This set of interfaces, contracts, and utilities are all related to the ERC20 Token Standard.

For an overview of ERC20 tokens and a walk through on how to create a token contract read our ERC20 guide.

There a few core contracts that implement the behavior specified in the EIP:

  • IERC20: the interface all ERC20 implementations should conform to.
  • ERC20: the implementation of the ERC20 interface, including the name, symbol and decimals optional standard extension to the base interface.

Additionally there are multiple custom extensions, including:

  • ERC20Permit: gasless approval of tokens.
  • ERC20Snapshot: efficient storage of past token balances to be later queried at any point in time.
  • ERC20Burnable: destruction of own tokens.
  • ERC20Capped: enforcement of a cap to the total supply when minting tokens.
  • ERC20Pausable: ability to pause token transfers.

Finally, there are some utilities to interact with ERC20 contracts in various ways.

  • SafeERC20: a wrapper around the interface that eliminates the need to handle boolean return values.
  • TokenTimelock: hold tokens for a beneficiary until a specified time.

The following related EIPs are in draft status and can be found in the drafts directory.

  • IERC20Permit
  • ERC20Permit

This core set of contracts is designed to be unopinionated, allowing developers to access the internal functions in ERC20 (such as [_mint](#_mint(address-account,-uint256-amount) *internal*)) and expose them as external functions in the way they prefer. On the other hand, ERC20 Presets (such as ERC20PresetMinterPauser) are designed using opinionated patterns to provide developers with ready to use, deployable contracts.

Core

IERC20

Interface of the ERC20 standard as defined in the EIP.

Functions

Events

totalSupply() → uint256 *external*

Returns the amount of tokens in existence.
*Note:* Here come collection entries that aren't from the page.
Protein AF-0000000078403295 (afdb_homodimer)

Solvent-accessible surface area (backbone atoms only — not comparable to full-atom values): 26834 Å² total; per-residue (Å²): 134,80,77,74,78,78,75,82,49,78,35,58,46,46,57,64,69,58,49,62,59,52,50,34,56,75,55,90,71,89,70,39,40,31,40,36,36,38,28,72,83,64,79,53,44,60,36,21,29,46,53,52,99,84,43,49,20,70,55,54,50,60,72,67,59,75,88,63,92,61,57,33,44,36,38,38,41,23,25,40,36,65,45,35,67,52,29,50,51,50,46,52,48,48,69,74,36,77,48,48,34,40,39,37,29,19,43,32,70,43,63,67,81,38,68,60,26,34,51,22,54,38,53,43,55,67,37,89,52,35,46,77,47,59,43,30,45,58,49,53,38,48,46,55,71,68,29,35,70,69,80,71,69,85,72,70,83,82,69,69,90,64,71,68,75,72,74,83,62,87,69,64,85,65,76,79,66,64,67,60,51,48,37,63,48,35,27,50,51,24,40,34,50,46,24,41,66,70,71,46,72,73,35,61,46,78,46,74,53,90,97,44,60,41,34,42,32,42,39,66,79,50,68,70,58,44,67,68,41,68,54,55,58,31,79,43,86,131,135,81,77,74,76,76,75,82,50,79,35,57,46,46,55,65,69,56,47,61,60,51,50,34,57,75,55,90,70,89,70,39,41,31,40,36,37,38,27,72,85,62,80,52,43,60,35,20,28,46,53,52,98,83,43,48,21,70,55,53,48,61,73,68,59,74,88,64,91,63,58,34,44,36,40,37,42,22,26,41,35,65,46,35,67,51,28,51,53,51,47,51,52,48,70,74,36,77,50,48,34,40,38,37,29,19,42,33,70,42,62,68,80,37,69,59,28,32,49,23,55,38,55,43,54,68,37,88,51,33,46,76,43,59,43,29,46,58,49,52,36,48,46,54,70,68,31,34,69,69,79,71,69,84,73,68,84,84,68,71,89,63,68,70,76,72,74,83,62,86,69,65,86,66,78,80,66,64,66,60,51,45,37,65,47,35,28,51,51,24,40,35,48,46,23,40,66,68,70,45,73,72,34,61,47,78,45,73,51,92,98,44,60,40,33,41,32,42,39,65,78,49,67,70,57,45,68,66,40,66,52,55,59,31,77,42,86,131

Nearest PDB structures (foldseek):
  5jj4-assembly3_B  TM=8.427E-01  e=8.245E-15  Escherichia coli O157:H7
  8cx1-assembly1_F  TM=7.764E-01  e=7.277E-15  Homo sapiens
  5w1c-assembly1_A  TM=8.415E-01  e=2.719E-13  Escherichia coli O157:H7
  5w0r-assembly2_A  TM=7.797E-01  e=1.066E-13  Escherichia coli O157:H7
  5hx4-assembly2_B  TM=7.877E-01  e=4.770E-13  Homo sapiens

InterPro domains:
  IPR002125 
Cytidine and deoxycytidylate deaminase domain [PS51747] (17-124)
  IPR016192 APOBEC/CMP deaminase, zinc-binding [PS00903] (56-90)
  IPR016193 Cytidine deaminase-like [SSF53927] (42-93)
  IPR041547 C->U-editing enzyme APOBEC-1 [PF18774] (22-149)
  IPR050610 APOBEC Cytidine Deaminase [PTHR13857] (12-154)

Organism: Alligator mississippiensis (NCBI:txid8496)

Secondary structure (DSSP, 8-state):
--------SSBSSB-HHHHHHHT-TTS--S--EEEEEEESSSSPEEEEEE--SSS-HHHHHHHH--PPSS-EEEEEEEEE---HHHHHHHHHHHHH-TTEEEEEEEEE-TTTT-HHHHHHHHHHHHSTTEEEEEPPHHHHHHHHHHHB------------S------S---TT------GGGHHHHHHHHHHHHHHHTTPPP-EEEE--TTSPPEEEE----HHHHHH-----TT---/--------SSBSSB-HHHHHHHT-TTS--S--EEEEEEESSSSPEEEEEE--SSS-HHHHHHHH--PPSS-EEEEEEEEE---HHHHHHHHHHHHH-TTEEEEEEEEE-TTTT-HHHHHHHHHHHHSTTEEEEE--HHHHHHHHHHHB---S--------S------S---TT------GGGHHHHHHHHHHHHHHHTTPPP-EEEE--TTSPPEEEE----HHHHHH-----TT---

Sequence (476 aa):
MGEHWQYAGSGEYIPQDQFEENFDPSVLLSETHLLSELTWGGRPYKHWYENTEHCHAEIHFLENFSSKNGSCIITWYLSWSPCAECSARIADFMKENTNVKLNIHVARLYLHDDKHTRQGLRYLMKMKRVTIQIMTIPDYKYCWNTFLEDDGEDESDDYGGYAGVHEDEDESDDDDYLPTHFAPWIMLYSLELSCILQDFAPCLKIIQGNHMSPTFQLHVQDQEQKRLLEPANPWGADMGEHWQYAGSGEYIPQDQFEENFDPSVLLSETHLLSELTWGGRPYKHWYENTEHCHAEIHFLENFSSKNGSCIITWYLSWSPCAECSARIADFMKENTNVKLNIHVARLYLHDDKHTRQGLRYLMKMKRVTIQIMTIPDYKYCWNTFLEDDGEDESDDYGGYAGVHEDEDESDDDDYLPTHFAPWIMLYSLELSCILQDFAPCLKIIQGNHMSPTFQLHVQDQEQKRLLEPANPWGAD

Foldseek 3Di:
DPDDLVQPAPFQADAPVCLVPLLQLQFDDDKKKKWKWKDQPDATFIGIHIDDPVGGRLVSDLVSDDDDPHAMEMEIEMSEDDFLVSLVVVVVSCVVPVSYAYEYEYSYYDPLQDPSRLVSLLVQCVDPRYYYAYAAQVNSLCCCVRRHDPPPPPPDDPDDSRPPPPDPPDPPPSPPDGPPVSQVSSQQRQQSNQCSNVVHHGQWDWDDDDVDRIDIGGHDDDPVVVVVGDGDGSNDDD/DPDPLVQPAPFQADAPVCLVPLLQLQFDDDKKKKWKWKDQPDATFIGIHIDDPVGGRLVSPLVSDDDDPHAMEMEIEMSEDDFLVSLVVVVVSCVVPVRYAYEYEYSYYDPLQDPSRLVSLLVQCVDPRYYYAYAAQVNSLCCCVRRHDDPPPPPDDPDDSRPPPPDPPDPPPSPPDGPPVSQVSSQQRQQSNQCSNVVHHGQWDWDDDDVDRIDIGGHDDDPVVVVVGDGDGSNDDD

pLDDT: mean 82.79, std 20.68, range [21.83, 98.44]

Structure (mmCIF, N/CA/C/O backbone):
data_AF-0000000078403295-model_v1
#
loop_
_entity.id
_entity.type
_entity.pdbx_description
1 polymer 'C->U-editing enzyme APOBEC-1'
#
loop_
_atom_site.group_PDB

balanceOf(address account) → uint256 *external*

Returns the amount of tokens owned by account.

transfer(address recipient, uint256 amount) → bool *external*

Moves amount tokens from the caller’s account to recipient.
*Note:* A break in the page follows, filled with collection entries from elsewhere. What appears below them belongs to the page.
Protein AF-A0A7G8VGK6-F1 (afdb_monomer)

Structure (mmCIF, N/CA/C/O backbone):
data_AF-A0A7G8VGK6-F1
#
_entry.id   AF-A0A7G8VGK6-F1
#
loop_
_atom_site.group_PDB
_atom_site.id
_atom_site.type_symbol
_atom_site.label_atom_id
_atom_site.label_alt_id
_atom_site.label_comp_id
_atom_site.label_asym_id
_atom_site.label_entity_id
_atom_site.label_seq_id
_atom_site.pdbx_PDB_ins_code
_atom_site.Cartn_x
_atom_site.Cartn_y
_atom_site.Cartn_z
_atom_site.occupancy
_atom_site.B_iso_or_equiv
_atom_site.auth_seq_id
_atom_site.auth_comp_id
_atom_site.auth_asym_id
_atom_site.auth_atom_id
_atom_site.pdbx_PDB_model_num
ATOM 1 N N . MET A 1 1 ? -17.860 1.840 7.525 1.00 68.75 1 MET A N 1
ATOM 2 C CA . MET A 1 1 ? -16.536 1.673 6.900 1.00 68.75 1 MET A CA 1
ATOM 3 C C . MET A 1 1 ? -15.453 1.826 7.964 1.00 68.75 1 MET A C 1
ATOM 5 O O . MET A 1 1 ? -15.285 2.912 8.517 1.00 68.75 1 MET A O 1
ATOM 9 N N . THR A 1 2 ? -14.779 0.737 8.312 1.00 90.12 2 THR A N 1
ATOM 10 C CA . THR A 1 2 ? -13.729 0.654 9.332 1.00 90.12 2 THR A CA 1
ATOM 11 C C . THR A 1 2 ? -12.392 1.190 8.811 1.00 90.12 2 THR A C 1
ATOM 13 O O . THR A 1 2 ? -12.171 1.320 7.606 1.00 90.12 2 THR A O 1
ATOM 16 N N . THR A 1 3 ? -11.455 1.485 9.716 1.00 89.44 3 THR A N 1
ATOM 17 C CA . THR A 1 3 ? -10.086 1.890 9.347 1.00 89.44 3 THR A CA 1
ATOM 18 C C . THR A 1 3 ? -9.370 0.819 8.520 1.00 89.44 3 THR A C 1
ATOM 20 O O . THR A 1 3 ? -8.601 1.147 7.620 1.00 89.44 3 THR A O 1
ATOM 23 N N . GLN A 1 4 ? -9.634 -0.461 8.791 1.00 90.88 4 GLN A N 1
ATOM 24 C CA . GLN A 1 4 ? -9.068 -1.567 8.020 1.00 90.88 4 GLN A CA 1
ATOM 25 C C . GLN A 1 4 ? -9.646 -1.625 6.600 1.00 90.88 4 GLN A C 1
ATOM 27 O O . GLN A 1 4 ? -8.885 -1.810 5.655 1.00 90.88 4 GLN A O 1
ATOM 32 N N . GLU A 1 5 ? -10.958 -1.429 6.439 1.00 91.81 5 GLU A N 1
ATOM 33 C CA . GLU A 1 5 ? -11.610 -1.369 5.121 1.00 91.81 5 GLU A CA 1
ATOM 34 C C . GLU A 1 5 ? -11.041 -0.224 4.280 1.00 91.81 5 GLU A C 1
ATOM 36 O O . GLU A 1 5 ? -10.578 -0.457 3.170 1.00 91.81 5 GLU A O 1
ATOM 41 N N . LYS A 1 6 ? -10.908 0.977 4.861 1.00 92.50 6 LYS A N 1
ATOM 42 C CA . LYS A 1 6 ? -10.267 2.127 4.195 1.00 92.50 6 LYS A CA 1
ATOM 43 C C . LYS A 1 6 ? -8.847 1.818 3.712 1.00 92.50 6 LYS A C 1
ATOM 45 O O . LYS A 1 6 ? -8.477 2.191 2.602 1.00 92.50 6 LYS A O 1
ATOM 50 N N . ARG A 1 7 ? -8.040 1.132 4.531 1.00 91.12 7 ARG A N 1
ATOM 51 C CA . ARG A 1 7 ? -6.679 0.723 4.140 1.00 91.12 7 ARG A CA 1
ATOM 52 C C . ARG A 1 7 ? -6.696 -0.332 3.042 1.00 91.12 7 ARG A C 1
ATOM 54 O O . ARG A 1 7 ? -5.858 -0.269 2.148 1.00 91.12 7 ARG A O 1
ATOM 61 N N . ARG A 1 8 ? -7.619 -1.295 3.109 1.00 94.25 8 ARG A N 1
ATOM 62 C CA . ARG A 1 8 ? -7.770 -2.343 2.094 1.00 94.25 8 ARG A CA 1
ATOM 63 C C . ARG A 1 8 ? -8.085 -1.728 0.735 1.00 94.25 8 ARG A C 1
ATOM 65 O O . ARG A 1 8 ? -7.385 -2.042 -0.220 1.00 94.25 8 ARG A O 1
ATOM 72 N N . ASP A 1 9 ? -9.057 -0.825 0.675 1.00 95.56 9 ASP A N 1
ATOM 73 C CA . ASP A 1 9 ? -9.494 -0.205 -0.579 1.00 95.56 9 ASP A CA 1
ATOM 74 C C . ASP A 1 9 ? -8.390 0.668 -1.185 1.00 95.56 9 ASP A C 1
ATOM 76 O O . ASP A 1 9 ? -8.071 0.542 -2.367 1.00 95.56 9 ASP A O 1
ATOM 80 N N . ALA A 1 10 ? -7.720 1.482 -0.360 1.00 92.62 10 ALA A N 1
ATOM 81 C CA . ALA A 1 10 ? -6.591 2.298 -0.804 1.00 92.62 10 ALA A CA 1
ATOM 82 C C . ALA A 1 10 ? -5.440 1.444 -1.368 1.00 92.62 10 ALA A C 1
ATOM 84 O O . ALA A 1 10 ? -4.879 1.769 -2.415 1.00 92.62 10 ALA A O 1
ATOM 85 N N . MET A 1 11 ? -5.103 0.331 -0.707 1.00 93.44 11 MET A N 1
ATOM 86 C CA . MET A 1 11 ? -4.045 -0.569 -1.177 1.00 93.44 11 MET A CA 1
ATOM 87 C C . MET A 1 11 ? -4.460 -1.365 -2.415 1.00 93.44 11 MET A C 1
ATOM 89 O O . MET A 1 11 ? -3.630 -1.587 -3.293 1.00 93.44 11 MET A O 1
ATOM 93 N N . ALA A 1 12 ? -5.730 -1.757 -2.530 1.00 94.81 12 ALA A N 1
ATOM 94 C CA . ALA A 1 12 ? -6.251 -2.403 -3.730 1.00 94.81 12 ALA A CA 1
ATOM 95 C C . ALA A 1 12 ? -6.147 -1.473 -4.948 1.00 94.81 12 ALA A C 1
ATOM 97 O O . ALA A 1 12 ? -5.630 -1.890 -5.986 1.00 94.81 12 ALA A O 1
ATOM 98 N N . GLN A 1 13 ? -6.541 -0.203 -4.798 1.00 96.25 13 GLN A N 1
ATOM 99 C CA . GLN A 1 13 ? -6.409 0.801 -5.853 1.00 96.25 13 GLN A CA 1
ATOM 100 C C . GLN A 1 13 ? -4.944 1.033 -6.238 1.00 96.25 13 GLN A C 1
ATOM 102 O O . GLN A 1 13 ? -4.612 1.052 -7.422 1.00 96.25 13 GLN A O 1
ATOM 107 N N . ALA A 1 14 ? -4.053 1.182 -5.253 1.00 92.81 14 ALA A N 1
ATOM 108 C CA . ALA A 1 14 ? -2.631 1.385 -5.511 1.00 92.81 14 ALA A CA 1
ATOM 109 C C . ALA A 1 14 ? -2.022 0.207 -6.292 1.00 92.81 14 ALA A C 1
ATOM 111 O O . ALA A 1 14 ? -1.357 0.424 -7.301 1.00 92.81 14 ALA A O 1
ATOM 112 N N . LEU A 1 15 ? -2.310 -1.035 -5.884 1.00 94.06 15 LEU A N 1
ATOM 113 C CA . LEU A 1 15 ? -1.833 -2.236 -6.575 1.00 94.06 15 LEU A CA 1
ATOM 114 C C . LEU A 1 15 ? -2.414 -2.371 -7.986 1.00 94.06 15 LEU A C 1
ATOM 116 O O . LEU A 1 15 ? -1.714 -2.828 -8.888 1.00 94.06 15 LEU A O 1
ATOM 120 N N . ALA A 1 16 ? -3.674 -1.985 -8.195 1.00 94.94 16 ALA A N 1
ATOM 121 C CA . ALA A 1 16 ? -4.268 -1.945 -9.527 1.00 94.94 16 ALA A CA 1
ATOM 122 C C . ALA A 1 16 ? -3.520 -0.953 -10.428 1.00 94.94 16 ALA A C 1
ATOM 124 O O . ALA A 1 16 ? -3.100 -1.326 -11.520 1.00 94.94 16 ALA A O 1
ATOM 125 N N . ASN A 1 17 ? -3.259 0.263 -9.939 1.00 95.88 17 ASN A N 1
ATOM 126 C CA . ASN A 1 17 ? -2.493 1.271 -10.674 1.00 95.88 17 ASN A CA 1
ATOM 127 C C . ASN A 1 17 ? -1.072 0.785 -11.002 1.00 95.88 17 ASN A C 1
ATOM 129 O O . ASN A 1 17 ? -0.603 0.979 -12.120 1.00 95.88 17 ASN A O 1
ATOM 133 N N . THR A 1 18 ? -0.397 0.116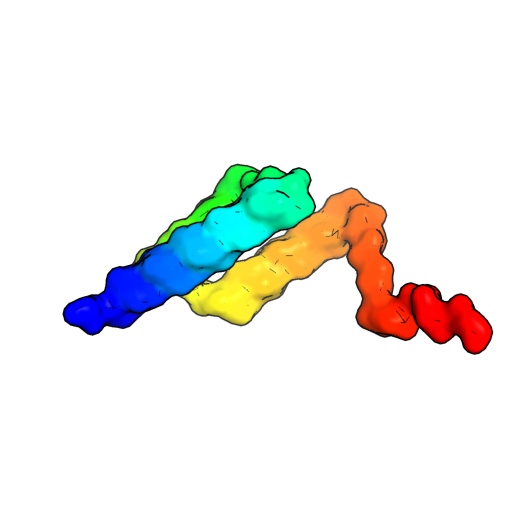 -10.061 1.00 91.44 18 THR A N 1
ATOM 134 C CA . THR A 1 18 ? 0.940 -0.457 -10.290 1.00 91.44 18 THR A CA 1
ATOM 135 C C . THR A 1 18 ? 0.934 -1.479 -11.428 1.00 91.44 18 THR A C 1
ATOM 137 O O . THR A 1 18 ? 1.795 -1.417 -12.303 1.00 91.44 18 THR A O 1
ATOM 140 N N . ARG A 1 19 ? -0.065 -2.369 -11.467 1.00 94.00 19 ARG A N 1
ATOM 141 C CA . ARG A 1 19 ? -0.203 -3.364 -12.542 1.00 94.00 19 ARG A CA 1
ATOM 142 C C . ARG A 1 19 ? -0.556 -2.734 -13.883 1.00 94.00 19 ARG A C 1
ATOM 144 O O . ARG A 1 19 ? -0.007 -3.139 -14.901 1.00 94.00 19 ARG A O 1
ATOM 151 N N . LEU A 1 20 ? -1.429 -1.725 -13.891 1.00 96.31 20 LEU A N 1
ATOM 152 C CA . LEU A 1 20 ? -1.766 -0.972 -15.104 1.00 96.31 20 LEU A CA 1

Returns a boolean value indicating whether the operation succeeded.

Emits a Transfer event.

allowance(address owner, address spender) → uint256 *external*

Returns the remaining number of tokens that spender will be allowed to spend on behalf of owner through transferFrom. This is zero by default.

This value changes when approve or transferFrom are called.

approve(address spender, uint256 amount) → bool *external*

Sets amount as the allowance of spender over the caller’s tokens.

Returns a boolean value indicating whether the operation succeeded.

Beware that changing an allowance with this method brings the risk that someone may use both the old and the new allowance by unfortunate transaction ordering. One possible solution to mitigate this race condition is to first reduce the spender’s allowance to 0 and set the desired value afterwards: https://github.com/ethereum/EIPs/issues/20#issuecomment-263524729

Emits an Approval event.

transferFrom(address sender, address recipient, uint256 amount) → bool *external*

Moves amount tokens from sender to recipient using the allowance mechanism. amount is then deducted from the caller’s allowance.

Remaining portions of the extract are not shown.